** Problem requirements **
Under this line are the records; write out word for word the part that begins at the line containing "ATOM 167 O O" and ends at the line containing "ATOM 194 N N", and no more.

** Data extracts **

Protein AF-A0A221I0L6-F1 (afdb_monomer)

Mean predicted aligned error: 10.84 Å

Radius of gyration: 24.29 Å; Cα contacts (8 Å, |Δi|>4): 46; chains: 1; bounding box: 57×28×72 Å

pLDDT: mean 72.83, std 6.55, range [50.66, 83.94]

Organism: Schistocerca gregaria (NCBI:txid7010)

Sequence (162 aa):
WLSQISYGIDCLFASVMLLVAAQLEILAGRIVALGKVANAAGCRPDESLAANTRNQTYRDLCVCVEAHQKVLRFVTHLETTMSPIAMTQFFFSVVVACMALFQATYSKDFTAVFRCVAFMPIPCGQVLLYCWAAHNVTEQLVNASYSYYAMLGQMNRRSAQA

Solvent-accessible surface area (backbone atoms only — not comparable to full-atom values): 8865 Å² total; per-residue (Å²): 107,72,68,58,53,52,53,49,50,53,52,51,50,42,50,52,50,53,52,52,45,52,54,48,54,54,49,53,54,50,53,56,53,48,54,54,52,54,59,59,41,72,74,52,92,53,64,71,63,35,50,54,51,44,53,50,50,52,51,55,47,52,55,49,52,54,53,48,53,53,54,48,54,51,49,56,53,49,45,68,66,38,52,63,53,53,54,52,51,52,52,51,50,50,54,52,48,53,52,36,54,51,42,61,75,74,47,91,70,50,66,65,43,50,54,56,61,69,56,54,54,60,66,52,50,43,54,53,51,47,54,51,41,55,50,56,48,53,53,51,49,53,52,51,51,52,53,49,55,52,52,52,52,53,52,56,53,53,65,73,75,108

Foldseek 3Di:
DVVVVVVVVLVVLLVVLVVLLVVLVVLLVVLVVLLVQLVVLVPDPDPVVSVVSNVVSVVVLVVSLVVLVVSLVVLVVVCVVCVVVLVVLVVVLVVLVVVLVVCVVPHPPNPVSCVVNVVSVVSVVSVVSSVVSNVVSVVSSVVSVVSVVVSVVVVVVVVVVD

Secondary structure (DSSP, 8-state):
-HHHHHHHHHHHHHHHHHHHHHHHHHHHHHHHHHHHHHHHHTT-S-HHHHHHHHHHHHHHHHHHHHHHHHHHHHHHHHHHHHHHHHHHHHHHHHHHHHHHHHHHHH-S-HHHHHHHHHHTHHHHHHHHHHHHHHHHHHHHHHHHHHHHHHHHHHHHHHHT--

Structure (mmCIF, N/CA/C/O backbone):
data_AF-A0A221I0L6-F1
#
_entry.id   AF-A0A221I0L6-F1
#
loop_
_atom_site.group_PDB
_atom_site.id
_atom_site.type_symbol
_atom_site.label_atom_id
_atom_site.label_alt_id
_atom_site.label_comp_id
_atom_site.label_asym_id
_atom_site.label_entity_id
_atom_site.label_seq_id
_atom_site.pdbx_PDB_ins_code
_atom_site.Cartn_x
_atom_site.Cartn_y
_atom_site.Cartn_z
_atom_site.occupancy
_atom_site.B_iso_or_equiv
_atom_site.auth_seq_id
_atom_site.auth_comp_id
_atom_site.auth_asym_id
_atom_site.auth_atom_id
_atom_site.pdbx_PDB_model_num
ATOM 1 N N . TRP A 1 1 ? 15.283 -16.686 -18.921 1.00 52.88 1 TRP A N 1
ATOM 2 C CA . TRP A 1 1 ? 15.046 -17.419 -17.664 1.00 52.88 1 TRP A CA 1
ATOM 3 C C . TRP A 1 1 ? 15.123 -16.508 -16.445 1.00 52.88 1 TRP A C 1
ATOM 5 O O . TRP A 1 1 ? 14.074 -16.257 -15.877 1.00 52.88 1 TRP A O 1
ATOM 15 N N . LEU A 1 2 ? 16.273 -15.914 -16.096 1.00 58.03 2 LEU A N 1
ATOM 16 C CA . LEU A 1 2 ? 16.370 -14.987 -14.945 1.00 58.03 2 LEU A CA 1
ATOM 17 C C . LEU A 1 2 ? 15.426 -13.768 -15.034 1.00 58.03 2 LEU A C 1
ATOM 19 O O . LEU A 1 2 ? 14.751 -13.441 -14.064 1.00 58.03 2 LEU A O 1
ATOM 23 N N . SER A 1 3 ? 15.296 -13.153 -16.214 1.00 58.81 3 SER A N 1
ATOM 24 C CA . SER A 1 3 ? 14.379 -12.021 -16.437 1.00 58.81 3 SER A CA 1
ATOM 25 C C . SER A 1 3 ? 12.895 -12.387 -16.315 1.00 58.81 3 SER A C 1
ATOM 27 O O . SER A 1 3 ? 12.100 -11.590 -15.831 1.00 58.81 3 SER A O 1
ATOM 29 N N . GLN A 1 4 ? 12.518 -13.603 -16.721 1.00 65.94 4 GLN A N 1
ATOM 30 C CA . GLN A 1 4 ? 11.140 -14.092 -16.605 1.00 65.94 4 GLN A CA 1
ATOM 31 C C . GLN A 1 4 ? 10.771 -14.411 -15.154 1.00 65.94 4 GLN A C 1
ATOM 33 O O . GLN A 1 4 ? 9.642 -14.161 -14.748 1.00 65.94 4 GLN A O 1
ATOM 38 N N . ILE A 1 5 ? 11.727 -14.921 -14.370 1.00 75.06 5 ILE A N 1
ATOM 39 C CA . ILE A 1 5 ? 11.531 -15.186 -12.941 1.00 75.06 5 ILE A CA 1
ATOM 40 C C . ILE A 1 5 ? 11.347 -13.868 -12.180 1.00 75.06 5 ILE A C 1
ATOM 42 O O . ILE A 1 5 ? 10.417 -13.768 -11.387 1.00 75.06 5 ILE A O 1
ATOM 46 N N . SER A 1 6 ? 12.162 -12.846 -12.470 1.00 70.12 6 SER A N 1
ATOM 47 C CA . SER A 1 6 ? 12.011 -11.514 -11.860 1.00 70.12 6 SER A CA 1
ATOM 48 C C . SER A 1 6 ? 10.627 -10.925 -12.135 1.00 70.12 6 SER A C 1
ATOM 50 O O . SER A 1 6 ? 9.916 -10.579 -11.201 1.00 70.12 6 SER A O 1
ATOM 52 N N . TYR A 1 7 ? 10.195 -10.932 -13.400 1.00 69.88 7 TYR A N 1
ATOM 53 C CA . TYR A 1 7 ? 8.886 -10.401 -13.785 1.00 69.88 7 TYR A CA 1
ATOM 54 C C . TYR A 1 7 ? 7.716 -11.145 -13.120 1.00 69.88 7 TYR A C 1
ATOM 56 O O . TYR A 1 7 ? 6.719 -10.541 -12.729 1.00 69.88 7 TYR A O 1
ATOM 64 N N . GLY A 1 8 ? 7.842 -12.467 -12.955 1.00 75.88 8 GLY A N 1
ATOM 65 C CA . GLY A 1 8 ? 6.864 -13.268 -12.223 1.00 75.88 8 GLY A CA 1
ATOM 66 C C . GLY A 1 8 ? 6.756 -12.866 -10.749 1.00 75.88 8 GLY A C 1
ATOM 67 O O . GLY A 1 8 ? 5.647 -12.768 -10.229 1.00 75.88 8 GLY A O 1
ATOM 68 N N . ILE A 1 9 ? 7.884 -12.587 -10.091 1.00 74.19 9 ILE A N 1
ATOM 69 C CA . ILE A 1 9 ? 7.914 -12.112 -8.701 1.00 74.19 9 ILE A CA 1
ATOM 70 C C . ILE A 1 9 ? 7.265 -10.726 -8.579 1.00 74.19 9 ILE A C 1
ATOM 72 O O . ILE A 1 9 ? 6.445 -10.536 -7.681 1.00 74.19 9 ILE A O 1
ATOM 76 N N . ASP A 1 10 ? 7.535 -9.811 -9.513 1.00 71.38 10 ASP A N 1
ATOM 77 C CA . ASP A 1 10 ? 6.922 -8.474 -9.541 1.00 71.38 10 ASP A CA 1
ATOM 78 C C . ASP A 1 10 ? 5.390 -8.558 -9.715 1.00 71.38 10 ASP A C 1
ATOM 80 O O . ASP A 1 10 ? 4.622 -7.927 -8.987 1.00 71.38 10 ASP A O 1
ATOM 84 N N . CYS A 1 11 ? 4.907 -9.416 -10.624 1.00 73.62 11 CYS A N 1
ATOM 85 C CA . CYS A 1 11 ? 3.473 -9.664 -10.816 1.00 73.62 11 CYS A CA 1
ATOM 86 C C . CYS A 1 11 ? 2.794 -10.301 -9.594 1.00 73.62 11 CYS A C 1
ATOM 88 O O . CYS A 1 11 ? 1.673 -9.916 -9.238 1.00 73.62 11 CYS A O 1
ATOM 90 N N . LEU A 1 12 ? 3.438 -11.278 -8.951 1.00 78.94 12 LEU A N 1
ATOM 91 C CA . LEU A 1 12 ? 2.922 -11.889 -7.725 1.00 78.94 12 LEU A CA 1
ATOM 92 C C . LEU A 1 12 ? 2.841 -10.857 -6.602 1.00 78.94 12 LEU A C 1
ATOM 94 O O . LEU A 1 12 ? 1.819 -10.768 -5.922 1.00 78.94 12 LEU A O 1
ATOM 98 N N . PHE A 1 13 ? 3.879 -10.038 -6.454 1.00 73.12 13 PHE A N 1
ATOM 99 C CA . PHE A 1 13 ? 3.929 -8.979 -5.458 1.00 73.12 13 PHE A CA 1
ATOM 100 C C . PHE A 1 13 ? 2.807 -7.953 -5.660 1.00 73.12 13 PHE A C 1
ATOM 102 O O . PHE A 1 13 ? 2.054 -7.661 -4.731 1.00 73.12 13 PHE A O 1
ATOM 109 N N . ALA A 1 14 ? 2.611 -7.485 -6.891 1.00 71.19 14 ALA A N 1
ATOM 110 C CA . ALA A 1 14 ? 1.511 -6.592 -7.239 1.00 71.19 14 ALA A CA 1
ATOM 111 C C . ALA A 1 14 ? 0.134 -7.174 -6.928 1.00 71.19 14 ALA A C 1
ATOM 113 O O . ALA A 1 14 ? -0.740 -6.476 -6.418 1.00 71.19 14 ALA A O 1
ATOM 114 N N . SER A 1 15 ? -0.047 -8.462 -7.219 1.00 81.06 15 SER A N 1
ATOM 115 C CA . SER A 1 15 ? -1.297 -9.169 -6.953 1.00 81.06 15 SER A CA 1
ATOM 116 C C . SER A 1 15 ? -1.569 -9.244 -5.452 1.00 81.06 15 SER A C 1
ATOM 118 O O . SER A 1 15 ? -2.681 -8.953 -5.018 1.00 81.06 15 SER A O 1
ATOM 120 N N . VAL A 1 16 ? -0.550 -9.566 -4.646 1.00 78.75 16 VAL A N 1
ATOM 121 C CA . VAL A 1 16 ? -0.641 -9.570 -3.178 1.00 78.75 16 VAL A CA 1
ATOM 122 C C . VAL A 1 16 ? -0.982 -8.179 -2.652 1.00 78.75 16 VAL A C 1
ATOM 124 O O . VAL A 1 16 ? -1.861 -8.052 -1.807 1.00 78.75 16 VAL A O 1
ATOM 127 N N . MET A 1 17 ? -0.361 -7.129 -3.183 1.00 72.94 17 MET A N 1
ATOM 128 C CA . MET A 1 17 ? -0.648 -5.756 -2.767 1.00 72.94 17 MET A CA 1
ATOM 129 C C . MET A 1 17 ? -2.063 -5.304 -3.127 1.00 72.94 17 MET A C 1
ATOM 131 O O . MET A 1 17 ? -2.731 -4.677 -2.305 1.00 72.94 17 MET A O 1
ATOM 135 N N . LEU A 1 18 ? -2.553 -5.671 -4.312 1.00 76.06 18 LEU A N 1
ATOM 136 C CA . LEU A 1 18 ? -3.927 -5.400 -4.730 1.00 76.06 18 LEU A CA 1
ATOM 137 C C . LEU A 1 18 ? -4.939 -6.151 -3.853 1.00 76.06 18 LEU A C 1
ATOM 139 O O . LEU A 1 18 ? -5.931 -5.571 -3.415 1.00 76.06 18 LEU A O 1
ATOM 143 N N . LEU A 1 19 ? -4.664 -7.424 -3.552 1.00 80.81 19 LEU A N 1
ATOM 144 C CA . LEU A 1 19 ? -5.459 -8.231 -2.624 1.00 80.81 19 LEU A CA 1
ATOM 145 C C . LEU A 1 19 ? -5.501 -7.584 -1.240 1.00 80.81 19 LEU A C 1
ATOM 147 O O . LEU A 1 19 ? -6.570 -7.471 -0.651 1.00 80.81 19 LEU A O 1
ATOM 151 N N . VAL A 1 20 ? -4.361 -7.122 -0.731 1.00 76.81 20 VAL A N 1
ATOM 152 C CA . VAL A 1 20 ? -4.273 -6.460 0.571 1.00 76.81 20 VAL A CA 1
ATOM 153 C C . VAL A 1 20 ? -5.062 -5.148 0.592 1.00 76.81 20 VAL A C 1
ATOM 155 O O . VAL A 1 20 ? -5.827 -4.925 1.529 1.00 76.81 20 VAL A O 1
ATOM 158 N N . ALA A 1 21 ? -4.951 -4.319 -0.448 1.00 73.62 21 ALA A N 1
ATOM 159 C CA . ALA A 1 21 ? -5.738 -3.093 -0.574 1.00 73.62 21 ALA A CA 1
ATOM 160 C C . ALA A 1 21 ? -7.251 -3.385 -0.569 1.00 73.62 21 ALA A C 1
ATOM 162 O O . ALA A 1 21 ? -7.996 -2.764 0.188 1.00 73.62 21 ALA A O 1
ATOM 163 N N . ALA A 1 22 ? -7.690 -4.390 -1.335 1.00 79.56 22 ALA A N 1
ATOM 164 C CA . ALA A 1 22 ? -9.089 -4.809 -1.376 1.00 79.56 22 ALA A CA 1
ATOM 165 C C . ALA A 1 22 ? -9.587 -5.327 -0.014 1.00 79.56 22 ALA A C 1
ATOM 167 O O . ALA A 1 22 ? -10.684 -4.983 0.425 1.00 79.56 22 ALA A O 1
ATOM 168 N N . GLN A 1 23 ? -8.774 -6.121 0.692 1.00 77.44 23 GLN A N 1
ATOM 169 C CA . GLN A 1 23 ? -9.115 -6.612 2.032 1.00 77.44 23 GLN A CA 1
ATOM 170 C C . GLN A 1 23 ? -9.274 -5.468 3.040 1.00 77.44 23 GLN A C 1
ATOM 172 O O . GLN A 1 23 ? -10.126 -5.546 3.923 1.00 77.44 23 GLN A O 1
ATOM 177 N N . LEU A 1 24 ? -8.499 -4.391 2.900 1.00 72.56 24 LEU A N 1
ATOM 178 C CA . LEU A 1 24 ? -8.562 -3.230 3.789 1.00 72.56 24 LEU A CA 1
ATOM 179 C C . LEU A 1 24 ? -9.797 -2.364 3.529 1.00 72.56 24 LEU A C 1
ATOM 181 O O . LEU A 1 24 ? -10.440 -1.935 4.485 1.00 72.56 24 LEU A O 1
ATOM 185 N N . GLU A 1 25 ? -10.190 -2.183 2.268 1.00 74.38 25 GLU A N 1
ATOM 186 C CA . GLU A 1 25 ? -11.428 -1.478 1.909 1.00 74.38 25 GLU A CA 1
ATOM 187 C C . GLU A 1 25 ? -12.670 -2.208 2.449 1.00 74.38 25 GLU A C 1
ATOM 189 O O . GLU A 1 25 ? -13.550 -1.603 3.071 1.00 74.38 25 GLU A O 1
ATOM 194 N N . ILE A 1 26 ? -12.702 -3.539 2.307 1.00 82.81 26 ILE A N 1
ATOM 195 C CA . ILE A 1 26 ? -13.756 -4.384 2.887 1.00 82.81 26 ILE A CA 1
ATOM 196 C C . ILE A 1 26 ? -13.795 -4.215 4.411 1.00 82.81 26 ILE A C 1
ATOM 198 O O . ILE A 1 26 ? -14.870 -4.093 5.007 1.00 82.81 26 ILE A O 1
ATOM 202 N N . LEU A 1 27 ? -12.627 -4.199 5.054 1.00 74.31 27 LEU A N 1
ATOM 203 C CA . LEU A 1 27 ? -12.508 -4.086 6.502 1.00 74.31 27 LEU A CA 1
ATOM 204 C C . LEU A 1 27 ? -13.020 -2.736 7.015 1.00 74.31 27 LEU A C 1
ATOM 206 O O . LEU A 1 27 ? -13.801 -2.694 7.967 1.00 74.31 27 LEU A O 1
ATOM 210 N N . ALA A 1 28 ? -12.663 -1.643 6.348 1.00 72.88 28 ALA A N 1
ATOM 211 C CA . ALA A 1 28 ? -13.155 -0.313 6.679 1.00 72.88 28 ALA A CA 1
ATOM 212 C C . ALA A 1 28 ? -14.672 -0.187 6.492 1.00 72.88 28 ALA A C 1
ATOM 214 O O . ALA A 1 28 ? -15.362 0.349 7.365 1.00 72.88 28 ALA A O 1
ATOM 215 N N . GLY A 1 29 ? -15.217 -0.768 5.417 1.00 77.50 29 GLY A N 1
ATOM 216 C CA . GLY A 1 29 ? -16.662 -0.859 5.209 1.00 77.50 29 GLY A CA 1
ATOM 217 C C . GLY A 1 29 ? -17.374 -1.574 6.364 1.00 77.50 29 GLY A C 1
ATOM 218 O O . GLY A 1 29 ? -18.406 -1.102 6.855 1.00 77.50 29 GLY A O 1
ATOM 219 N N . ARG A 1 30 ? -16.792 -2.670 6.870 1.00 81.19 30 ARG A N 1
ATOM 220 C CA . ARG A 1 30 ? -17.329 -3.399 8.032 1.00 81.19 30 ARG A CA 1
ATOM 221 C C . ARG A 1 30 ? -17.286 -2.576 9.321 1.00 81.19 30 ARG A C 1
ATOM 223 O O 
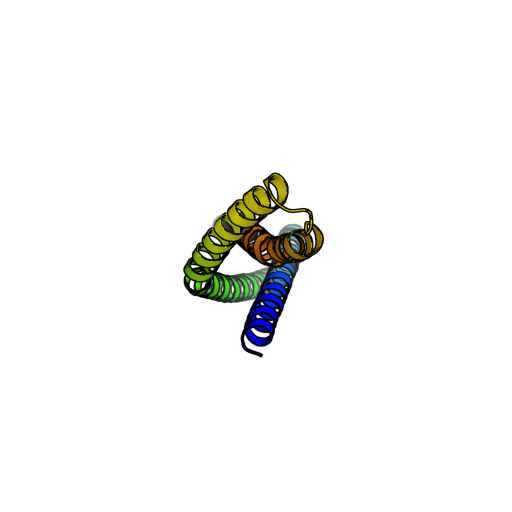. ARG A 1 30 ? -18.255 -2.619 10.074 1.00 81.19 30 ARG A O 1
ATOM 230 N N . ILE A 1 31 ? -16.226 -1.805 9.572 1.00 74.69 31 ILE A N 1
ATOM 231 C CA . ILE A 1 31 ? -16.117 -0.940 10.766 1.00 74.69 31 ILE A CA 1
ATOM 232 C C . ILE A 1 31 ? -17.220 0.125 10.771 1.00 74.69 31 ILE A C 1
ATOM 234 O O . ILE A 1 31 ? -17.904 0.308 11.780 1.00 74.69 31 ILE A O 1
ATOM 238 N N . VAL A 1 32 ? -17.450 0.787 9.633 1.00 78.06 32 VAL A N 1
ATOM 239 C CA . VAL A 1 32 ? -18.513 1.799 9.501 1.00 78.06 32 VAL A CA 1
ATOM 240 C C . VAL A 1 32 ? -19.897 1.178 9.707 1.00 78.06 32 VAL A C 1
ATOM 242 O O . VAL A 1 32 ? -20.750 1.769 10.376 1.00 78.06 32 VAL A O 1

** Finished task **
ATOM 167 O O . ALA A 1 22 ? -10.684 -4.983 0.425 1.00 79.56 22 ALA A O 1
ATOM 168 N N . GLN A 1 23 ? -8.774 -6.121 0.692 1.00 77.44 23 GLN A N 1
ATOM 169 C CA . GLN A 1 23 ? -9.115 -6.612 2.032 1.00 77.44 23 GLN A CA 1
ATOM 170 C C . GLN A 1 23 ? -9.274 -5.468 3.040 1.00 77.44 23 GLN A C 1
ATOM 172 O O . GLN A 1 23 ? -10.126 -5.546 3.923 1.00 77.44 23 GLN A O 1
ATOM 177 N N . LEU A 1 24 ? -8.499 -4.391 2.900 1.00 72.56 24 LEU A N 1
ATOM 178 C CA . LEU A 1 24 ? -8.562 -3.230 3.789 1.00 72.56 24 LEU A CA 1
ATOM 179 C C . LEU A 1 24 ? -9.797 -2.364 3.529 1.00 72.56 24 LEU A C 1
ATOM 181 O O . LEU A 1 24 ? -10.440 -1.935 4.485 1.00 72.56 24 LEU A O 1
ATOM 185 N N . GLU A 1 25 ? -10.190 -2.183 2.268 1.00 74.38 25 GLU A N 1
ATOM 186 C CA . GLU A 1 25 ? -11.428 -1.478 1.909 1.00 74.38 25 GLU A CA 1
ATOM 187 C C . GLU A 1 25 ? -12.670 -2.208 2.449 1.00 74.38 25 GLU A C 1
ATOM 189 O O . GLU A 1 25 ? -13.550 -1.603 3.071 1.00 74.38 25 GLU A O 1
ATOM 194 N N . ILE A 1 26 ? -12.702 -3.539 2.307 1.00 82.81 26 ILE A N 1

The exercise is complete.